La giornata era iniziata come al solito. Clara correva lungo il corridoio dell’ospedale con una pila di documenti medici tra le mani. Era già il terzo turno consecutivo, la stanchezza, l’odore di antisettico e il caffè della macchinetta automatica si fondevano in un flusso infinito. La sua stanza era l’ultima della fila e all’interno giaceva un nuovo paziente, portato lì durante la notte dopo un incidente. Era un uomo di mezza età, con le braccia fasciate, indebolito ma cosciente.
Sembrava calmo, quasi indifferente. Lo sguardo era diretto, ma stanco, come se avesse già vissuto tutto. Quando Clara entrò, lui annuì silenziosamente.
«Buongiorno, signor Hale», disse lei, tirando fuori i documenti. «Deve firmare i documenti per il trasferimento in un altro reparto».
Lui annuì e prese con difficoltà la penna. Le dita gli tremavano. Clara, senza esitare, avvicinò il tavolino e lo aiutò a tenere il foglio. Lui firmò, sospirò e la ringraziò sottovoce.
«Non è di queste parti, vero?», gli chiese lei, per sostenere in qualche modo la conversazione.
«No… Sono solo di passaggio», rispose lui con un leggero sorriso. «A volte la strada ti porta dove non avevi previsto».
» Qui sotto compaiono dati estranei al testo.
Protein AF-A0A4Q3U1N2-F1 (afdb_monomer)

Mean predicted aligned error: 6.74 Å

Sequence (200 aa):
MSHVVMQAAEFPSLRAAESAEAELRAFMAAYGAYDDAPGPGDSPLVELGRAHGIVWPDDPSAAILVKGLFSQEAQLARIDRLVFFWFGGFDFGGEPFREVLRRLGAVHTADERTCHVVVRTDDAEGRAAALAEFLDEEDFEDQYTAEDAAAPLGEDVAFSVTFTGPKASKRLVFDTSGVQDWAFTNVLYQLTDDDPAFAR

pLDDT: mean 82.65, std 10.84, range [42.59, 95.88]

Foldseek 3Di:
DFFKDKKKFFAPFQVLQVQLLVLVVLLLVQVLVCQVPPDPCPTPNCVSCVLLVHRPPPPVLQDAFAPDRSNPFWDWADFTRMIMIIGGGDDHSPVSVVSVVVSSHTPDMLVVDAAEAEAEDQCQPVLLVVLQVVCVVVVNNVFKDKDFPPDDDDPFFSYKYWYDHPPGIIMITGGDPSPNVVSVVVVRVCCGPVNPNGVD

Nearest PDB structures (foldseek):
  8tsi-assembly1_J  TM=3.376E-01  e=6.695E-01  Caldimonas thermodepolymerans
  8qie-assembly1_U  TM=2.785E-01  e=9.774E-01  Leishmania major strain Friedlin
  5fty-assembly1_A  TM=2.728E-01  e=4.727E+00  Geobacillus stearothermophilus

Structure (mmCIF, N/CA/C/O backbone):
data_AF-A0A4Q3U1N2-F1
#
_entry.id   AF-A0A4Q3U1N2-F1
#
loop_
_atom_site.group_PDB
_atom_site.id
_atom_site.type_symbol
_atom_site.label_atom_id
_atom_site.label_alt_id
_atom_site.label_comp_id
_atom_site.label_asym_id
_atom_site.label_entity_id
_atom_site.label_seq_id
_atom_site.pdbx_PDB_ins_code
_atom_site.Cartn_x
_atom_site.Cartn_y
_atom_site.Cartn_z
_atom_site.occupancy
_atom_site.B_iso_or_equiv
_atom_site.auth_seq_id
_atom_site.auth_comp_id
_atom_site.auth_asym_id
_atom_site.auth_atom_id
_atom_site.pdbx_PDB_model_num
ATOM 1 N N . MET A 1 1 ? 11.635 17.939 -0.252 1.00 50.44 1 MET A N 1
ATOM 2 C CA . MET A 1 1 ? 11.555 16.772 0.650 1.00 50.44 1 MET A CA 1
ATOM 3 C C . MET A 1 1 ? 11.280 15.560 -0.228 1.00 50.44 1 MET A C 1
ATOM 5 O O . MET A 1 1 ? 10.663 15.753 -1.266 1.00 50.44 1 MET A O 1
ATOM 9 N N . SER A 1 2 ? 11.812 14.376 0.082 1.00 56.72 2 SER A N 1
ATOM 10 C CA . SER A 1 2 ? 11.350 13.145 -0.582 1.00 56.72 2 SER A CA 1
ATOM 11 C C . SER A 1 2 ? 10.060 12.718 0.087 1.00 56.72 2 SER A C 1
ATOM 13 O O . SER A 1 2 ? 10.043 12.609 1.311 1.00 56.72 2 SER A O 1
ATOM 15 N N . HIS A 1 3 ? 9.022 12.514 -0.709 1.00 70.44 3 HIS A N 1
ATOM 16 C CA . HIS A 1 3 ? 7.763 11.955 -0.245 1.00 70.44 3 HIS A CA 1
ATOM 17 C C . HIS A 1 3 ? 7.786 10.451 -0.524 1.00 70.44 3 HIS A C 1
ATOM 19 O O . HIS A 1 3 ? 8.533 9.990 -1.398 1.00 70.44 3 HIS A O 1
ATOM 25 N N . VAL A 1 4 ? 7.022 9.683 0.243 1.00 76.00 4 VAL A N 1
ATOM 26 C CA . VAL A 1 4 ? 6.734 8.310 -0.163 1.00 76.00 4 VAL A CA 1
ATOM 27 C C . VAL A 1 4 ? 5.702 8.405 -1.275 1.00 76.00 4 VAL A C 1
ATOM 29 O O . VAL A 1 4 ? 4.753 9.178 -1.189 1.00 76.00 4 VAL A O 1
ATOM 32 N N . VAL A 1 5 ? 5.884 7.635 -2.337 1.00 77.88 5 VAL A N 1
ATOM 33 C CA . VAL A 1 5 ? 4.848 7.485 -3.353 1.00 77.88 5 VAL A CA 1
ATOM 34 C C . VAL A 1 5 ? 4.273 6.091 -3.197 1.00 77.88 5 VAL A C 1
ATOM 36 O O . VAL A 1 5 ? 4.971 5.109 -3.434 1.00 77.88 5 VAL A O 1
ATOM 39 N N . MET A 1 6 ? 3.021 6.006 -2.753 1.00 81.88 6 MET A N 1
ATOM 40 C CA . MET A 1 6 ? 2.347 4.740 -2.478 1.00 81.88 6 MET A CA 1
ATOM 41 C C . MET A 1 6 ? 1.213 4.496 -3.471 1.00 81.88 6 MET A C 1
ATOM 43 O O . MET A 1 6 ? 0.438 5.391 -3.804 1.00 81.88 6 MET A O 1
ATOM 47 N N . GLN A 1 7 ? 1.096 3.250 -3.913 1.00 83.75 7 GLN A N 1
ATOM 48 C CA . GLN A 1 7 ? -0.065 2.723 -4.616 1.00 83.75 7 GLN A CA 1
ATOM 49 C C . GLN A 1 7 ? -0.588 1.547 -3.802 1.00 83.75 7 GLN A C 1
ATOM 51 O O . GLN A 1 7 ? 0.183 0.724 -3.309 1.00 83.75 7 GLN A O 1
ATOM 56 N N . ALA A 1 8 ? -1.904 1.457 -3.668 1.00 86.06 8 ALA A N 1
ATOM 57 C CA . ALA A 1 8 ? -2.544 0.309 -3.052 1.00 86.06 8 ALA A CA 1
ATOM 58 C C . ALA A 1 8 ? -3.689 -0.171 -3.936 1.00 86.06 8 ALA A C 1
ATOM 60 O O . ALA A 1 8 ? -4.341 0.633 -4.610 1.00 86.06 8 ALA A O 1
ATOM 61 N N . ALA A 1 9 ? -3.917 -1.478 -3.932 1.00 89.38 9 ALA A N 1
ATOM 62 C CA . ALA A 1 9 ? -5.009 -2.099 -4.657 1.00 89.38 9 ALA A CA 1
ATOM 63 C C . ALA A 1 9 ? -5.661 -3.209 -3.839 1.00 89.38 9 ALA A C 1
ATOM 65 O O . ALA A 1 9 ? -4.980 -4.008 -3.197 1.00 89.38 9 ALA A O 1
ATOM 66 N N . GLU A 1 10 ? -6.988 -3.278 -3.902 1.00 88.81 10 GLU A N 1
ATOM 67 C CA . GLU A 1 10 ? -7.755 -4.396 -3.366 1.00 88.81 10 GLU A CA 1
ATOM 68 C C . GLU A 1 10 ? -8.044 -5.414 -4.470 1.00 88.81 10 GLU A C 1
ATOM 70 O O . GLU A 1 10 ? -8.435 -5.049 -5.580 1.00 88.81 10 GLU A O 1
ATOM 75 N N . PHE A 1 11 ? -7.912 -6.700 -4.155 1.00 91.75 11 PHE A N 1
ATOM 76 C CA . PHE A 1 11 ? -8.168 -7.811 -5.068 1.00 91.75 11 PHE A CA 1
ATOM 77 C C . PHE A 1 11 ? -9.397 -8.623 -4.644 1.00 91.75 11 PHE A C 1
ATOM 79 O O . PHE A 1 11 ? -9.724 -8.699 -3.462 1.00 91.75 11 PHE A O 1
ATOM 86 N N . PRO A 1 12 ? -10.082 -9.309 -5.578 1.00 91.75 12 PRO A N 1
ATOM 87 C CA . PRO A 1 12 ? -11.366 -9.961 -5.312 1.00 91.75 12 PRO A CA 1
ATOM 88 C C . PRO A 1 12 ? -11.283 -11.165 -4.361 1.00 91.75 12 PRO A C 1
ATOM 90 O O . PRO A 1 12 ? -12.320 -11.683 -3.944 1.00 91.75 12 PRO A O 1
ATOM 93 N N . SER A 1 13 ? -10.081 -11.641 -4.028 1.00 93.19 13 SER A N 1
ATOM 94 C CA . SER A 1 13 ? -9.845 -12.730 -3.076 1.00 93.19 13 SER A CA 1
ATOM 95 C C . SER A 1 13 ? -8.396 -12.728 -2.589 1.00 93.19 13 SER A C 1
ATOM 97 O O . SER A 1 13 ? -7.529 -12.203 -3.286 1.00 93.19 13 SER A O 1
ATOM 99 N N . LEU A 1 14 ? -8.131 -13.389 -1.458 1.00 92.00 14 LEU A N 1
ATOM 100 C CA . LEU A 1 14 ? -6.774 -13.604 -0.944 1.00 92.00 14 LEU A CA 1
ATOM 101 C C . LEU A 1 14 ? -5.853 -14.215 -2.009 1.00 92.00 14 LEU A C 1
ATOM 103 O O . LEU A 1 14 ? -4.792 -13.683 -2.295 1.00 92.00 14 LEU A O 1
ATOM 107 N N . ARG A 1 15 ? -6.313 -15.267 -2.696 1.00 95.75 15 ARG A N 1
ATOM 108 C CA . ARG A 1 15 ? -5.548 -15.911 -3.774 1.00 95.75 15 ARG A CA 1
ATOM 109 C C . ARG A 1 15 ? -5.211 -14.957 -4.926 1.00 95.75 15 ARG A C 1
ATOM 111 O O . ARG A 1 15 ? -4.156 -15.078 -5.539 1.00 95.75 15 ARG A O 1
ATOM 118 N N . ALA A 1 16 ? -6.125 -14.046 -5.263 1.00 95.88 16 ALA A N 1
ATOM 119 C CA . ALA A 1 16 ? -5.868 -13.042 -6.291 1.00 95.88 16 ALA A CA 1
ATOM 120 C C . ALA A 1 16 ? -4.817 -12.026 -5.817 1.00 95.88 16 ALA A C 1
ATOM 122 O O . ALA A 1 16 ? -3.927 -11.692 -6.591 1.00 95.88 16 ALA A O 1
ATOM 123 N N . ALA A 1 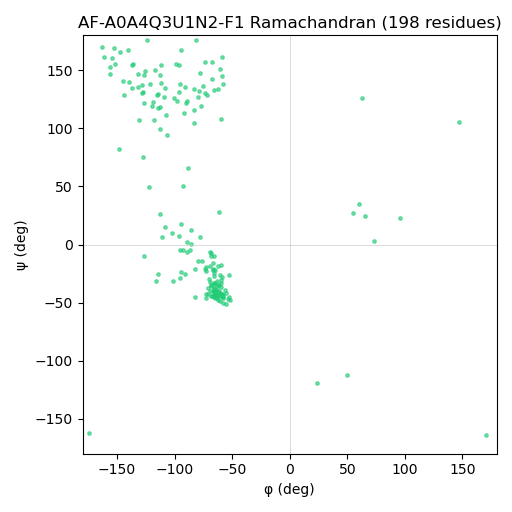17 ? -4.869 -11.615 -4.546 1.00 94.44 17 ALA A N 1
ATOM 124 C CA . ALA A 1 17 ? -3.854 -10.754 -3.943 1.00 94.44 17 ALA A CA 1
ATOM 125 C C . ALA A 1 17 ? -2.475 -11.434 -3.888 1.00 94.44 17 ALA A C 1
ATOM 127 O O . ALA A 1 17 ? -1.495 -10.820 -4.285 1.00 94.44 17 ALA A O 1
ATOM 128 N N . GLU A 1 18 ? -2.390 -12.708 -3.487 1.00 95.19 18 GLU A N 1
ATOM 129 C CA . GLU A 1 18 ? -1.143 -13.496 -3.500 1.00 95.19 18 GLU A CA 1
ATOM 130 C C . GLU A 1 18 ? -0.552 -13.606 -4.915 1.00 95.19 18 GLU A C 1
ATOM 132 O O . GLU A 1 18 ? 0.654 -13.468 -5.116 1.00 95.19 18 GLU A O 1
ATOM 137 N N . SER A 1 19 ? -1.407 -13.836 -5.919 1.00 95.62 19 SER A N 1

Quella frase la colpì per qualche motivo. C’era qualcosa nella sua voce che le suonava familiare, ma Clara non ci fece caso. Il lavoro procedeva come al solito: misurare la pressione, controllare il catetere, cambiare la fasciatura. Tutto secondo la lista.
Quando uscì dalla stanza, una collega la chiamò nel corridoio:
«Sai chi è quello?
Il paziente del pronto soccorso notturno. Perché?
Ecco. È proprio l’uomo per cui sei mesi fa abbiamo raccolto fondi per ricostruire l’orfanotrofio. L’architetto che l’aveva progettato, ma che era rimasto coinvolto in un incidente mentre si recava all’inaugurazione.
Klara si bloccò. Ricordò quella storia: sua sorella minore era cresciuta proprio in quell’orfanotrofio. All’epoca tutta la città parlava di quell’uomo: aveva costruito una casa per gli orfani con i propri mezzi, senza alcun sostegno.
Tornò nella stanza. L’uomo dormiva già. Sul tavolino accanto al letto c’era la penna con cui aveva firmato i documenti. Clara la prese con cura e improvvisamente notò l’incisione sul corpo:
“Per coloro che credono ancora nel bene”.